Oh my!  That series has me chuckling out loud!  Looks like that squirrel is going to make a fatal mistake one day!


----------



## Nugefan (Aug 6, 2013)

what a chase scene ...

Thanks for postin' ....


----------



## believer (Aug 6, 2013)

The shot that is third from last cracked me up. It looks like this is a mutual game they have going.


----------



## pdsniper (Aug 6, 2013)

This Coyote and Road runner thing between these two has been going on all summer long all I can do is laugh


----------



## carver (Aug 6, 2013)

Very funny!


----------



## pnome (Aug 6, 2013)

Awesome series!


----------



## mrs. hornet22 (Aug 6, 2013)

That's great! Got a big ol smile on my face as I type.


----------



## Crickett (Aug 6, 2013)

That is hilarious! I love the 11th & 12th pics you posted!  

My little Boston Terrier tries to chase squirrels too but the squirrels usually run up the nearest tree.


----------



## flatwoods (Aug 6, 2013)

Very cool pics!


----------



## cornpile (Aug 6, 2013)

You can sense the action in these shots,WOW


----------



## JasonF (Aug 6, 2013)

Awesome!


----------



## wareagle700 (Aug 7, 2013)

Hilarious. Good shots.


----------



## wvdawg (Aug 7, 2013)

Great action series!  I bet that is fun to watch!


----------



## Hoss (Aug 9, 2013)

Wonderful series.  You really nailed the action.

Hoss


----------



## egomaniac247 (Aug 15, 2013)

That is AMAZING.

Look at the first 2 pictures in the series, that is the look of DETERMINATION on that dogs face.

What a beautiful little animal.

And the squirrel is hilarious - I've never seen a squirrel do that with a dog.


----------



## the_great_white (Aug 15, 2013)

in that last picture, does it appear to anyone else that the squirrel is smiling??

awesome pictures!!


----------



## pdsniper (Aug 16, 2013)

Glad you noticed that because thats what I saw as well and this chase is still going on she got after the little varmit yesterday


----------



## BuckMKII (Aug 16, 2013)

Neat series of shots!


----------



## cre8foru (Aug 16, 2013)

Those are fantastic.
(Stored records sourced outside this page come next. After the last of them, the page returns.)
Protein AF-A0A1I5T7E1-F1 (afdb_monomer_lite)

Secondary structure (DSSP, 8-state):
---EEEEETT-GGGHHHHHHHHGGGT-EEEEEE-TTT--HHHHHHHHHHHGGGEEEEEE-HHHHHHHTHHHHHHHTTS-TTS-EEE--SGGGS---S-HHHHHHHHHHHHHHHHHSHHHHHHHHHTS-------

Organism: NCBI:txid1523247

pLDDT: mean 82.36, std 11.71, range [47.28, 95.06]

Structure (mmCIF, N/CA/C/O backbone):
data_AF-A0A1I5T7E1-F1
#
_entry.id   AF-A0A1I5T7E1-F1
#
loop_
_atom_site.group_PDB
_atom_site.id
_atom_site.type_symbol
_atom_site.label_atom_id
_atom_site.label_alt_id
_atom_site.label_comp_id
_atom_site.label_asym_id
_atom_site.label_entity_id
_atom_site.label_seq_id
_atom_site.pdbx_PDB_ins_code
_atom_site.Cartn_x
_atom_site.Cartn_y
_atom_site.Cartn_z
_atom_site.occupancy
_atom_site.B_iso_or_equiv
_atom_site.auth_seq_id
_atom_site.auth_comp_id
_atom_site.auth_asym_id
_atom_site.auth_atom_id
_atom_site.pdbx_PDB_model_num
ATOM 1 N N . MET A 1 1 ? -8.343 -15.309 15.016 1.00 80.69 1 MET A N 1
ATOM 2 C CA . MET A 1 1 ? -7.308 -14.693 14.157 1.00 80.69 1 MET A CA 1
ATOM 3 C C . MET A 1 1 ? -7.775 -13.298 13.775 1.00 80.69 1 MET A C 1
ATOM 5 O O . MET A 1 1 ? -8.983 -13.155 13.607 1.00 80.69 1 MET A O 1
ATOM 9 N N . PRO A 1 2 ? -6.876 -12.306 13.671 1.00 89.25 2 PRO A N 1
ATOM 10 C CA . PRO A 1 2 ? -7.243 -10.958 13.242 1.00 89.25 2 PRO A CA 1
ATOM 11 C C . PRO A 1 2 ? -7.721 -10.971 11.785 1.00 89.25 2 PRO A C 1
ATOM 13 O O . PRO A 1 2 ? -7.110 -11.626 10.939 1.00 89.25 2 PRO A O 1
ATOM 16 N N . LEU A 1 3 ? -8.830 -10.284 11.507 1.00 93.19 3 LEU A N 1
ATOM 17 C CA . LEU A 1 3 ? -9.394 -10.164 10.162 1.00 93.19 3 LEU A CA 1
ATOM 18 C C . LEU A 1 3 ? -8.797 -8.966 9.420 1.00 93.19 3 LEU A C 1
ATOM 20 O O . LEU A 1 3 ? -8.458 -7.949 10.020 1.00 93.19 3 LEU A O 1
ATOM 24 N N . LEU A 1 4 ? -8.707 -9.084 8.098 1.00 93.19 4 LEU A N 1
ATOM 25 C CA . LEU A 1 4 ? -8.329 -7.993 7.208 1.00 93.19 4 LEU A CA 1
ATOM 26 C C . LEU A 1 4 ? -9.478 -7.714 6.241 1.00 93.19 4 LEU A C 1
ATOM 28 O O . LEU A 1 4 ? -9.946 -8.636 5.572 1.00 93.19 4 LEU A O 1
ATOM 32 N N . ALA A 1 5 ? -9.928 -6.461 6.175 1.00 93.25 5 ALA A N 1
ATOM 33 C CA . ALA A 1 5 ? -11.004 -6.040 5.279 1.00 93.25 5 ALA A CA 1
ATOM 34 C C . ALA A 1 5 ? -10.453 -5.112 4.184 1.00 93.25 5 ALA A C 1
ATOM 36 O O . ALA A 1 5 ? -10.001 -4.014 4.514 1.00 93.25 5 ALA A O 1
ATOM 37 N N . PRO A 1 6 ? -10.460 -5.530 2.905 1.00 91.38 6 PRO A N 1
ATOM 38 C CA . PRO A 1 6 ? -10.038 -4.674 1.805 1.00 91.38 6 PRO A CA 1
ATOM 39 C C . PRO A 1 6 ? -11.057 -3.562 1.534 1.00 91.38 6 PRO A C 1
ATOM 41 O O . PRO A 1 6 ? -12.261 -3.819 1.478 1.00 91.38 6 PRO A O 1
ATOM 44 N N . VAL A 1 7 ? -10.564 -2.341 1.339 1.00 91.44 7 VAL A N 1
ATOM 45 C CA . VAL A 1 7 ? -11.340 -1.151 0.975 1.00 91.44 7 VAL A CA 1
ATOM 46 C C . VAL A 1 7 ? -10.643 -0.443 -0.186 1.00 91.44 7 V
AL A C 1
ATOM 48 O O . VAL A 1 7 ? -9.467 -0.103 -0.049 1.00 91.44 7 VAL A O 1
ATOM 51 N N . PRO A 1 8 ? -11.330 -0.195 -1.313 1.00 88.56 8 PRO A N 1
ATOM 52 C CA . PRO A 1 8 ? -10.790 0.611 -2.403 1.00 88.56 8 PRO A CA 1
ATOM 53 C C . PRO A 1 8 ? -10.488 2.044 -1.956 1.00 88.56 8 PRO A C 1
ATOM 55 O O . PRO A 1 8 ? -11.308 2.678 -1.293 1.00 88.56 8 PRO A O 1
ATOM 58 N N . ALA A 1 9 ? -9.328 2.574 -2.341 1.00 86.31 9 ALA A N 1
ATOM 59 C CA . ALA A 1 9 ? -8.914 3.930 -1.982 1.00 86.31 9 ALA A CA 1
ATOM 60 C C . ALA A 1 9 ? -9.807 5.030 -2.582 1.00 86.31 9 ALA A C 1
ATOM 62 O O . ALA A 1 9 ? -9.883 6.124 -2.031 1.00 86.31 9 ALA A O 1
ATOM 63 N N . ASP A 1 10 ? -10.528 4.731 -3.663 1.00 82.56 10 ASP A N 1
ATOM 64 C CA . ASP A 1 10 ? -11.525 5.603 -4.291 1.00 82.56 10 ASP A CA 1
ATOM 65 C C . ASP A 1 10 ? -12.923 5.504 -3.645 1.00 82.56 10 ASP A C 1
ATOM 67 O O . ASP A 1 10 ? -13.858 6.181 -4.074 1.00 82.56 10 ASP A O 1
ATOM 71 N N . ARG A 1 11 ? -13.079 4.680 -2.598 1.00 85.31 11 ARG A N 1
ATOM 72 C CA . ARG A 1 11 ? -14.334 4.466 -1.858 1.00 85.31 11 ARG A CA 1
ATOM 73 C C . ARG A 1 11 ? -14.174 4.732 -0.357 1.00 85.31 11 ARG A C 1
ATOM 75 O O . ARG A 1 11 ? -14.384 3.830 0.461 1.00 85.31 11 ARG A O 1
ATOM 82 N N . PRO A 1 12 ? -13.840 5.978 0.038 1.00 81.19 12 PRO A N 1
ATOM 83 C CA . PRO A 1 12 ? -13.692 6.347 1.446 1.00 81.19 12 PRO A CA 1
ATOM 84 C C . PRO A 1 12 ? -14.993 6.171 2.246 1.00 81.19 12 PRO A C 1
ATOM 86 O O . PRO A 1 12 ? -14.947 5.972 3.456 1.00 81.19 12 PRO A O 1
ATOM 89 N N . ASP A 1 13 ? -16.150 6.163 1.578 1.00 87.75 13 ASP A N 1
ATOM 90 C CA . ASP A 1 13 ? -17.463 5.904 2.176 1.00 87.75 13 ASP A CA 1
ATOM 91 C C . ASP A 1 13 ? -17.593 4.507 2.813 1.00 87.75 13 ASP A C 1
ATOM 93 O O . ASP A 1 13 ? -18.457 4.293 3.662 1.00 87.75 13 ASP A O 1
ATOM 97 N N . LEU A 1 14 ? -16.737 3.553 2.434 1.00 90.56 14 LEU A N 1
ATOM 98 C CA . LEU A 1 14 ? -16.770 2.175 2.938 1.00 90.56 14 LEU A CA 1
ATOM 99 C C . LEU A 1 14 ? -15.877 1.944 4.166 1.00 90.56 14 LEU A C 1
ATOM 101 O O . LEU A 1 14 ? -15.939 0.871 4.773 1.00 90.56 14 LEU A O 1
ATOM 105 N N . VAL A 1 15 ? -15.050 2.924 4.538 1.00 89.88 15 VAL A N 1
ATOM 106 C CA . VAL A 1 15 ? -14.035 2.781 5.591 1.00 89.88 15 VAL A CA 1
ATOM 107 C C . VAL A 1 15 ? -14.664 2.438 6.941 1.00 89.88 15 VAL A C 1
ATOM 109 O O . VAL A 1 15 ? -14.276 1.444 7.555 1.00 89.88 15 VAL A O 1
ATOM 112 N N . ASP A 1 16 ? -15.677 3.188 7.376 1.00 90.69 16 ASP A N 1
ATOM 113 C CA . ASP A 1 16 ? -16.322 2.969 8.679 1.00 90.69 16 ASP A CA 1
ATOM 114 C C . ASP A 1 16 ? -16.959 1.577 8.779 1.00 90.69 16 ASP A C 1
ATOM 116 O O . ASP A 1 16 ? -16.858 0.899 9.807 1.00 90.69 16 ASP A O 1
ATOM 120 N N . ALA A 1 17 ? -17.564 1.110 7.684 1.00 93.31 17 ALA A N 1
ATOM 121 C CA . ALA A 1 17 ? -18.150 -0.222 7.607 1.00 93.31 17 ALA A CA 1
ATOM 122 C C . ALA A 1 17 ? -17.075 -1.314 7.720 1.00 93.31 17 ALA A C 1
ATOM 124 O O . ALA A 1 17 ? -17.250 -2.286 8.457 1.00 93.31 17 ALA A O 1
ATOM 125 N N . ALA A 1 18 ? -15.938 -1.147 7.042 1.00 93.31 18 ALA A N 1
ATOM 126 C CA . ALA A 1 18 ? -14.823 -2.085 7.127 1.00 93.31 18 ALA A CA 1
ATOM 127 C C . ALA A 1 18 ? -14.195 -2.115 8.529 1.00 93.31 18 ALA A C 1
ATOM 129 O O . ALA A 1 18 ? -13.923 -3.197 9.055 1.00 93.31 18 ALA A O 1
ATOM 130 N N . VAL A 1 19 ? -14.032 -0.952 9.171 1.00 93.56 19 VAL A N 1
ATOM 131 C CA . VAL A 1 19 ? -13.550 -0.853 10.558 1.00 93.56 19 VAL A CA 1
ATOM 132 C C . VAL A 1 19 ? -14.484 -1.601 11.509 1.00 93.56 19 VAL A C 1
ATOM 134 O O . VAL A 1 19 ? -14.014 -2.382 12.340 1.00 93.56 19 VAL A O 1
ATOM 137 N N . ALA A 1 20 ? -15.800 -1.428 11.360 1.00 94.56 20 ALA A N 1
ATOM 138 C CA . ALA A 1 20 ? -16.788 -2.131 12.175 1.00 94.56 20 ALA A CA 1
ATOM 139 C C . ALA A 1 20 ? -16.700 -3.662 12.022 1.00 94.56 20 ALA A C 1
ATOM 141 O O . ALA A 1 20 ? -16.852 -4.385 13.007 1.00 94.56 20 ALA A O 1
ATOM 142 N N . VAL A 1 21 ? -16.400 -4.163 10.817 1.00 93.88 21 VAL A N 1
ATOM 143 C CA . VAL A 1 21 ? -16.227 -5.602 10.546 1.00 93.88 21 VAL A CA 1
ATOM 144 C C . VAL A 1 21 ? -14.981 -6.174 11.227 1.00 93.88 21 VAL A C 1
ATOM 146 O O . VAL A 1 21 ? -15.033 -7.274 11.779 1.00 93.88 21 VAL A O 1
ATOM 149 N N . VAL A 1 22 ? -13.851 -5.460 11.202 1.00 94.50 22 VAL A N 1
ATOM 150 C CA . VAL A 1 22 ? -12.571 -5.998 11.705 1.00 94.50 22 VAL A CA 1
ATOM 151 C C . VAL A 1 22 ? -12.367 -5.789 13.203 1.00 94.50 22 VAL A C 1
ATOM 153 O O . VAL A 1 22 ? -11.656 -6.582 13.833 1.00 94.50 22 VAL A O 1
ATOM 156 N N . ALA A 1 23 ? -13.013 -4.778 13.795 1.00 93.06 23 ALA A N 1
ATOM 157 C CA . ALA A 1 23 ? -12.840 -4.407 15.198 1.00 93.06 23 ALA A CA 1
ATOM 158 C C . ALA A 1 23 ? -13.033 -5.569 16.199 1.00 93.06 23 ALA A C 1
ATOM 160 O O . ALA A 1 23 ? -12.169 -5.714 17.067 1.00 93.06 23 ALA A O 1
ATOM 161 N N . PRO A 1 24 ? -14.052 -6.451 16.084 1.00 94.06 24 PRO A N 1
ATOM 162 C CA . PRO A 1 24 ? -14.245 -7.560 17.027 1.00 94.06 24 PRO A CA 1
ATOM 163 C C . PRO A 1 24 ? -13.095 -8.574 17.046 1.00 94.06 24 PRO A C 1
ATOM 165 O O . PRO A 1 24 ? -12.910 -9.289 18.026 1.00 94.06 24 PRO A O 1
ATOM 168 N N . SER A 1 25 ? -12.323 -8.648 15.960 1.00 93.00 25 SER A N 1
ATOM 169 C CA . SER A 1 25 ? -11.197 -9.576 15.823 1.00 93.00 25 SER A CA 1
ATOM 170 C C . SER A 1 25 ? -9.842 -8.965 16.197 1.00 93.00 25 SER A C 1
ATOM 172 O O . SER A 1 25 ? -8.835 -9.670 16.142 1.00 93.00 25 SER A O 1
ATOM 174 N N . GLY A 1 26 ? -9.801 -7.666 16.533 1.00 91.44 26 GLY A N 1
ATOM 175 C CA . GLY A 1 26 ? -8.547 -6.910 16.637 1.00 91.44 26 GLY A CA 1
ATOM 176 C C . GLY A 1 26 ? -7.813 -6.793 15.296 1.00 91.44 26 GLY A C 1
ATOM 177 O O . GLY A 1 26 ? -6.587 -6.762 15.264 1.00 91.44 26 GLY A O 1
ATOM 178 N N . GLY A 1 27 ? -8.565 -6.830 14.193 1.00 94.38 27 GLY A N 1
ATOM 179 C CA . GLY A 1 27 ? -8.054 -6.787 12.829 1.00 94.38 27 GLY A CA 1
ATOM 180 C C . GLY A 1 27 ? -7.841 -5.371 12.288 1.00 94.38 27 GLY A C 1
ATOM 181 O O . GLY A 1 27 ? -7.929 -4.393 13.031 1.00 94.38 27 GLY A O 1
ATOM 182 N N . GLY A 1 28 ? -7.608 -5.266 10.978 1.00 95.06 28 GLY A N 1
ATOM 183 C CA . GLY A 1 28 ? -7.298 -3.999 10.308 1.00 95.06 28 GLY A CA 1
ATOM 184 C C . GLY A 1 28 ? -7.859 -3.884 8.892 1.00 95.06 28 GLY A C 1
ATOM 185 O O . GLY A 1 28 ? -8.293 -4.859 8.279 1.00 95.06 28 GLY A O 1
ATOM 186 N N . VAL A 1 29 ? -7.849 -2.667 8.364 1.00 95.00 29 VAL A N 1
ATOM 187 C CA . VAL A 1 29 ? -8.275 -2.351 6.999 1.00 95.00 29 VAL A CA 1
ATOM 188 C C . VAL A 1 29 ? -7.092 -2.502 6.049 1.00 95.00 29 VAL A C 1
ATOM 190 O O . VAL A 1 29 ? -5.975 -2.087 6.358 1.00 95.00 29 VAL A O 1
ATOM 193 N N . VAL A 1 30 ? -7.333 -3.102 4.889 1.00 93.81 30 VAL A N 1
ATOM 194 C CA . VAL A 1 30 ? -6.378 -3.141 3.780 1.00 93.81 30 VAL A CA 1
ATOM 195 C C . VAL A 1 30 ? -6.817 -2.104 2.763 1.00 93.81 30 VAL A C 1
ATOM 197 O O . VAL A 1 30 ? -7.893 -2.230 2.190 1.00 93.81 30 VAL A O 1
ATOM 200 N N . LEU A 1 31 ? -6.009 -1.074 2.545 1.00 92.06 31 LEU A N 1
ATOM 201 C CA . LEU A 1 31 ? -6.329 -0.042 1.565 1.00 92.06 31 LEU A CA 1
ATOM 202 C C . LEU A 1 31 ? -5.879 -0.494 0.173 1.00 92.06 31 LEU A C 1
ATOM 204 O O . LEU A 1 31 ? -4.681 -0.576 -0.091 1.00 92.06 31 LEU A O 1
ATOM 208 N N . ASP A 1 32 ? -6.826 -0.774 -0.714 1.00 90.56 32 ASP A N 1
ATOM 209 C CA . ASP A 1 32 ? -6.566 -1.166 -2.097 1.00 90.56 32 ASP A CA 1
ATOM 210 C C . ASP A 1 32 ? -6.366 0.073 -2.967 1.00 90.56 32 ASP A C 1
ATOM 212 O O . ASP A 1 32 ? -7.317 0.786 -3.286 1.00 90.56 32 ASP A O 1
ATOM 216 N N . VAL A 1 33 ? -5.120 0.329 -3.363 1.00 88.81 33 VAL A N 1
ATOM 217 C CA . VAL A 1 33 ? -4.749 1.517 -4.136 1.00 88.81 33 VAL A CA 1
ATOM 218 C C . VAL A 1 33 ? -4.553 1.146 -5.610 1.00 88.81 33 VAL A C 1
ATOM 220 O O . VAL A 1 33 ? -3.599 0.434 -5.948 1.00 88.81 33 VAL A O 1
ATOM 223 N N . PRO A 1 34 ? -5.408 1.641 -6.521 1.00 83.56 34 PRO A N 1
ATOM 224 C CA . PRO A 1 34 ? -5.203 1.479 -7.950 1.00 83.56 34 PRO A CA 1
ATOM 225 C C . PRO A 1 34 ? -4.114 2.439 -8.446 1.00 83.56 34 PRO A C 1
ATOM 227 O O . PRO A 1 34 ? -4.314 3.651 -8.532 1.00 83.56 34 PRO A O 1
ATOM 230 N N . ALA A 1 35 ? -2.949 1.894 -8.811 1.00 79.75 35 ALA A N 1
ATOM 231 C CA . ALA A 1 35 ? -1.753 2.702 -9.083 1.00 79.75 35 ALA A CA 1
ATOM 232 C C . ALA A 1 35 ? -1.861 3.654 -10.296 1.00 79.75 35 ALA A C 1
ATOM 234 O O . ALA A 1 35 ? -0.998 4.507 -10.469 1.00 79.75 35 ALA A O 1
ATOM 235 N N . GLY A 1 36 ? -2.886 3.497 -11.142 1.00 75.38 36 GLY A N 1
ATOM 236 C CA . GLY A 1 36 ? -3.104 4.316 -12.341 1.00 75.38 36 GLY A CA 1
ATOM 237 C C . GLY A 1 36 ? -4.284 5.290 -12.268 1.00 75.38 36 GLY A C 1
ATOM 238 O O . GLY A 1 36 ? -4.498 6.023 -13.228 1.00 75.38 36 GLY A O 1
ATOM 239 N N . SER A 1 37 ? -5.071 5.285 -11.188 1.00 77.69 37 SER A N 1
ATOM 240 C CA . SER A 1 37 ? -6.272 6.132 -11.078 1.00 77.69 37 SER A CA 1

What a series.


----------



## EAGLE EYE 444 (Aug 18, 2013)

That is a masterpiece sequence for sure.  You captured something that is awesome and the details are wonderful in being able to share this story as it unfolds.  The clarity of the photos was just overwhelming as I looked at each one.

I think that you just won the Blue Ribbon prize for your efforts.

Thank You for sharing this with all of us.


----------



## cramer (Aug 18, 2013)

Wow!
Thank you for sharing this!


----------